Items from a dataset
== Segment start ==

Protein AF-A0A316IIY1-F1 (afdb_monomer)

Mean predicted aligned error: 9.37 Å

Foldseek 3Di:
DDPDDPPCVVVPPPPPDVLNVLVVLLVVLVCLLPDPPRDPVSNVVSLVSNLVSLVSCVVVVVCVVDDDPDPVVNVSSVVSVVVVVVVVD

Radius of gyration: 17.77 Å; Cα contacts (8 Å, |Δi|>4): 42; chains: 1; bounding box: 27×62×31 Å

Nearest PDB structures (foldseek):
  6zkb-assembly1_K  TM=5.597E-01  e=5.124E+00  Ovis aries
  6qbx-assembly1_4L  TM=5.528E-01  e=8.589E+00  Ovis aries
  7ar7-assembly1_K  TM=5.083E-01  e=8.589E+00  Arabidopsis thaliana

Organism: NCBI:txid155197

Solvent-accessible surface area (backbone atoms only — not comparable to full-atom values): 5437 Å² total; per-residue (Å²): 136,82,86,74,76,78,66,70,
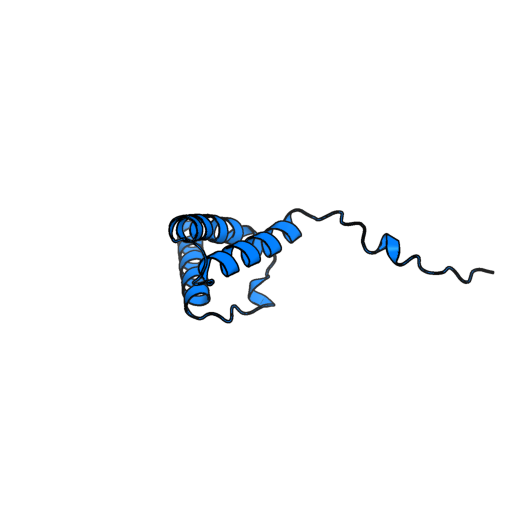70,72,77,64,65,80,74,72,50,73,68,62,50,46,56,51,52,34,51,52,25,50,49,42,57,69,39,86,85,46,54,69,74,57,26,64,56,22,51,64,54,34,62,66,40,44,65,62,42,57,76,69,45,47,73,82,78,48,81,69,82,52,68,67,61,39,49,54,52,50,54,52,52,53,55,49,53,66,74,76,111

Structure (mmCIF, N/CA/C/O backbone):
data_AF-A0A316IIY1-F1
#
_entry.id   AF-A0A316IIY1-F1
#
loop_
_atom_site.group_PDB
_atom_site.id
_atom_site.type_symbol
_atom_site.label_atom_id
_atom_site.label_alt_id
_atom_site.label_comp_id
_atom_site.label_asym_id
_atom_site.label_entity_id
_atom_site.label_seq_id
_atom_site.pdbx_PDB_ins_code
_atom_site.Cartn_x
_atom_site.Cartn_y
_atom_site.Cartn_z
_atom_site.occupancy
_atom_site.B_iso_or_equiv
_atom_site.auth_seq_id
_atom_site.auth_comp_id
_atom_site.auth_asym_id
_atom_site.auth_atom_id
_atom_site.pdbx_PDB_model_num
ATOM 1 N N . MET A 1 1 ? 1.765 51.938 1.067 1.00 44.91 1 MET A N 1
ATOM 2 C CA . MET A 1 1 ? 1.476 51.092 2.243 1.00 44.91 1 MET A CA 1
ATOM 3 C C . MET A 1 1 ? 1.158 49.692 1.739 1.00 44.91 1 MET A C 1
ATOM 5 O O . MET A 1 1 ? 0.123 49.514 1.119 1.00 44.91 1 MET A O 1
ATOM 9 N N . TYR A 1 2 ? 2.131 48.792 1.919 1.00 47.38 2 TYR A N 1
ATOM 10 C CA . TYR A 1 2 ? 2.124 47.325 1.801 1.00 47.38 2 TYR A CA 1
ATOM 11 C C . TYR A 1 2 ? 1.419 46.655 0.607 1.00 47.38 2 TYR A C 1
ATOM 13 O O . TYR A 1 2 ? 0.326 46.116 0.735 1.00 47.38 2 TYR A O 1
ATOM 21 N N . GLY A 1 3 ? 2.130 46.567 -0.521 1.00 57.59 3 GLY A N 1
ATOM 22 C CA . GLY A 1 3 ? 2.055 45.389 -1.387 1.00 57.59 3 GLY A CA 1
ATOM 23 C C . GLY A 1 3 ? 3.030 44.357 -0.831 1.00 57.59 3 GLY A C 1
ATOM 24 O O . GLY A 1 3 ? 4.210 44.395 -1.159 1.00 57.59 3 GLY A O 1
ATOM 25 N N . GLN A 1 4 ? 2.573 43.535 0.111 1.00 58.88 4 GLN A N 1
ATOM 26 C CA . GLN A 1 4 ? 3.391 42.454 0.646 1.00 58.88 4 GLN A CA 1
ATOM 27 C C . GLN A 1 4 ? 3.389 41.346 -0.409 1.00 58.88 4 GLN A C 1
ATOM 29 O O . GLN A 1 4 ? 2.387 40.652 -0.570 1.00 58.88 4 GLN A O 1
ATOM 34 N N . GLU A 1 5 ? 4.471 41.242 -1.184 1.00 57.16 5 GLU A N 1
ATOM 35 C CA . GLU A 1 5 ? 4.732 40.052 -1.989 1.00 57.16 5 GLU A CA 1
ATOM 36 C C . GLU A 1 5 ? 4.696 38.864 -1.030 1.00 57.16 5 GLU A C 1
ATOM 38 O O . GLU A 1 5 ? 5.475 38.786 -0.078 1.00 57.16 5 GLU A O 1
ATOM 43 N N . ILE A 1 6 ? 3.704 37.994 -1.214 1.00 64.38 6 ILE A N 
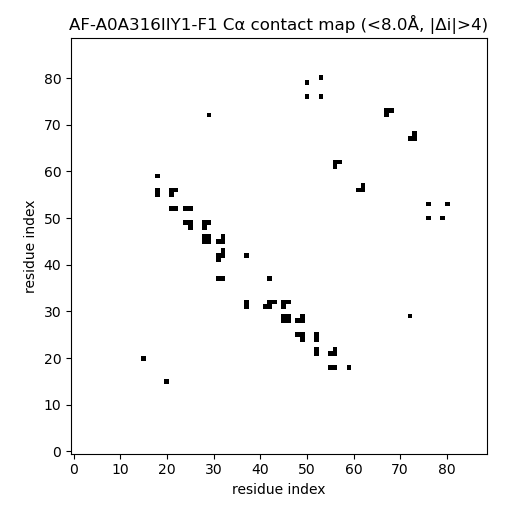1
ATOM 44 C CA . ILE A 1 6 ? 3.671 36.710 -0.530 1.00 64.38 6 ILE A CA 1
ATOM 45 C C . ILE A 1 6 ? 4.919 35.985 -1.024 1.00 64.38 6 ILE A C 1
ATOM 47 O O . ILE A 1 6 ? 4.986 35.572 -2.181 1.00 64.38 6 ILE A O 1
ATOM 51 N N . ASP A 1 7 ? 5.925 35.889 -0.162 1.00 63.59 7 ASP A N 1
ATOM 52 C CA . ASP A 1 7 ? 7.115 35.110 -0.441 1.00 63.59 7 ASP A CA 1
ATOM 53 C C . ASP A 1 7 ? 6.705 33.630 -0.493 1.00 63.59 7 ASP A C 1
ATOM 55 O O . ASP A 1 7 ? 6.519 32.953 0.520 1.00 63.59 7 ASP A O 1
ATOM 59 N N . MET A 1 8 ? 6.477 33.146 -1.715 1.00 58.91 8 MET A N 1
ATOM 60 C CA . MET A 1 8 ? 6.007 31.790 -2.005 1.00 58.91 8 MET A CA 1
ATOM 61 C C . MET A 1 8 ? 7.041 30.722 -1.606 1.00 58.91 8 MET A C 1
ATOM 63 O O . MET A 1 8 ? 6.723 29.534 -1.626 1.00 58.91 8 MET A O 1
ATOM 67 N N . SER A 1 9 ? 8.268 31.123 -1.239 1.00 61.66 9 SER A N 1
ATOM 68 C CA . SER A 1 9 ? 9.322 30.212 -0.787 1.00 61.66 9 SER A CA 1
ATOM 69 C C . SER A 1 9 ? 9.101 29.730 0.653 1.00 61.66 9 SER A C 1
ATOM 71 O O . SER A 1 9 ? 9.544 28.639 1.003 1.00 61.66 9 SER A O 1
ATOM 73 N N . LEU A 1 10 ? 8.296 30.448 1.448 1.00 56.66 10 LEU A N 1
ATOM 74 C CA . LEU A 1 10 ? 7.861 30.012 2.782 1.00 56.66 10 LEU A CA 1
ATOM 75 C C . LEU A 1 10 ? 6.770 28.924 2.760 1.00 56.66 10 LEU A C 1
ATOM 77 O O . LEU A 1 10 ? 6.559 28.260 3.774 1.00 56.66 10 LEU A O 1
ATOM 81 N N . LEU A 1 11 ? 6.100 28.701 1.620 1.00 57.72 11 LEU A N 1
ATOM 82 C CA . LEU A 1 11 ? 5.084 27.645 1.469 1.00 57.72 11 LEU A CA 1
ATOM 83 C C . LEU A 1 11 ? 5.688 26.253 1.226 1.00 57.72 11 LEU A C 1
ATOM 85 O O . LEU A 1 11 ? 4.979 25.257 1.339 1.00 57.72 11 LEU A O 1
ATOM 89 N N . ILE A 1 12 ? 6.990 26.175 0.930 1.00 57.88 12 ILE A N 1
ATOM 90 C CA . ILE A 1 12 ? 7.755 24.922 0.847 1.00 57.88 12 ILE A CA 1
ATOM 91 C C . ILE A 1 12 ? 8.848 24.975 1.921 1.00 57.88 12 ILE A C 1
ATOM 93 O O . ILE A 1 12 ? 10.036 24.804 1.677
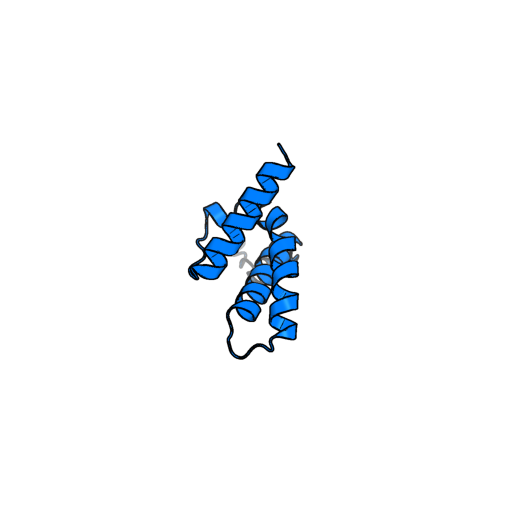 1.00 57.88 12 ILE A O 1
ATOM 97 N N . SER A 1 13 ? 8.440 25.211 3.167 1.00 47.41 13 SER A N 1
ATOM 98 C CA . SER A 1 13 ? 9.193 24.620 4.268 1.00 47.41 13 SER A CA 1
ATOM 99 C C . SER A 1 13 ? 8.902 23.126 4.190 1.00 47.41 13 SER A C 1
ATOM 101 O O . SER A 1 13 ? 7.820 22.692 4.577 1.00 47.41 13 SER A O 1
ATOM 103 N N . SER A 1 14 ? 9.817 22.337 3.626 1.00 55.91 14 SER A N 1
ATOM 104 C CA . SER A 1 14 ? 9.794 20.878 3.749 1.00 55.91 14 SER A CA 1
ATOM 105 C C . SER A 1 14 ? 10.104 20.499 5.200 1.00 55.91 14 SER A C 1
ATOM 107 O O . SER A 1 14 ? 11.116 19.868 5.494 1.00 55.91 14 SER A O 1
ATOM 109 N N . ASP A 1 15 ? 9.256 20.933 6.129 1.00 53.41 15 ASP A N 1
ATOM 110 C CA . ASP A 1 15 ? 9.083 20.249 7.397 1.00 53.41 15 ASP A CA 1
ATOM 111 C C . ASP A 1 15 ? 8.241 19.016 7.063 1.00 53.41 15 ASP A C 1
ATOM 113 O O . ASP A 1 15 ? 7.015 18.990 7.213 1.00 53.41 15 ASP A O 1
ATOM 117 N N . THR A 1 16 ? 8.894 18.061 6.393 1.00 53.28 16 THR A N 1
ATOM 118 C CA . THR A 1 16 ? 8.258 16.843 5.919 1.00 53.28 16 THR A CA 1
ATOM 119 C C . THR A 1 16 ? 7.806 16.095 7.153 1.00 53.28 16 THR A C 1
ATOM 121 O O . THR A 1 16 ? 8.582 15.479 7.879 1.00 53.28 16 THR A O 1
ATOM 124 N N . THR A 1 17 ? 6.520 16.224 7.437 1.00 54.12 17 THR A N 1
ATOM 125 C CA . THR A 1 17 ? 5.871 15.507 8.518 1.00 54.12 17 THR A CA 1
ATOM 126 C C . THR A 1 17 ? 6.070 14.019 8.218 1.00 54.12 17 THR A C 1
ATOM 128 O O . THR A 1 17 ? 5.837 13.619 7.075 1.00 54.12 17 THR A O 1
ATOM 131 N N . PRO A 1 18 ? 6.432 13.167 9.192 1.00 57.28 18 PRO A N 1
ATOM 132 C CA . PRO A 1 18 ? 6.735 11.746 8.954 1.00 57.28 18 PRO A CA 1
ATOM 133 C C . PRO A 1 18 ? 5.595 10.970 8.258 1.00 57.28 18 PRO A C 1
ATOM 135 O O . PRO A 1 18 ? 5.800 9.906 7.682 1.00 57.28 18 PRO A O 1
ATOM 138 N N . ALA A 1 19 ? 4.374 11.509 8.278 1.00 58.84 19 ALA A N 1
ATOM 139 C CA . ALA A 1 19 ? 3.229 11.010 7.522 1.00 58.84 19 ALA A CA 1
ATOM 140 C C . ALA A 1 19 ? 3.352 11.186 5.990 1.00 58.84 19 ALA A C 1
ATOM 142 O O . ALA A 1 19 ? 2.903 10.318 5.244 1.00 58.84 19 ALA A O 1
ATOM 143 N N . SER A 1 20 ? 3.956 12.282 5.514 1.00 64.94 20 SER A N 1
ATOM 144 C CA . SER A 1 20 ? 4.221 12.513 4.085 1.00 64.94 20 SER A CA 1
ATOM 145 C C . SER A 1 20 ? 5.293 11.558 3.549 1.00 64.94 20 SER A C 1
ATOM 147 O O . SER A 1 20 ? 5.227 11.138 2.390 1.00 64.94 20 SER A O 1
ATOM 149 N N . ASP A 1 21 ? 6.235 11.157 4.404 1.00 82.88 21 ASP A N 1
ATOM 150 C CA . ASP A 1 21 ? 7.229 10.136 4.065 1.00 82.88 21 ASP A CA 1
ATOM 151 C C . ASP A 1 21 ? 6.562 8.774 3.846 1.00 82.88 21 ASP A C 1
ATOM 153 O O . ASP A 1 21 ? 6.847 8.103 2.860 1.00 82.88 21 ASP A O 1
ATOM 157 N N . ALA A 1 22 ? 5.576 8.404 4.672 1.00 89.94 22 ALA A N 1
ATOM 158 C CA . ALA A 1 22 ? 4.912 7.103 4.568 1.00 89.94 22 ALA A CA 1
ATOM 159 C C . ALA A 1 22 ? 4.187 6.878 3.227 1.00 89.94 22 ALA A C 1
ATOM 161 O O . ALA A 1 22 ? 4.217 5.770 2.687 1.00 89.94 22 ALA A O 1
ATOM 162 N N . LEU A 1 23 ? 3.537 7.910 2.672 1.00 90.69 23 LEU A N 1
ATOM 163 C CA . LEU A 1 23 ? 2.913 7.814 1.345 1.00 90.69 23 LEU A CA 1
ATOM 164 C C . LEU A 1 23 ? 3.970 7.687 0.246 1.00 90.69 23 LEU A C 1
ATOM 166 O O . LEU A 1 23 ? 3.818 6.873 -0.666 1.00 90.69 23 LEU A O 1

== Segment end ==

# [What is needed]
With the line holding "ATOM 89 N N" as the first and the line holding "ATOM 93 O O" as the last, set down that range of the entries above exactly, and nothing else.

# [Response]
ATOM 89 N N . ILE A 1 12 ? 6.990 26.175 0.930 1.00 57.88 12 ILE A N 1
ATOM 90 C CA . ILE A 1 12 ? 7.755 24.922 0.847 1.00 57.88 12 ILE A CA 1
ATOM 91 C C . ILE A 1 12 ? 8.848 24.975 1.921 1.00 57.88 12 ILE A C 1
ATOM 93 O O . ILE A 1 12 ? 10.036 24.804 1.677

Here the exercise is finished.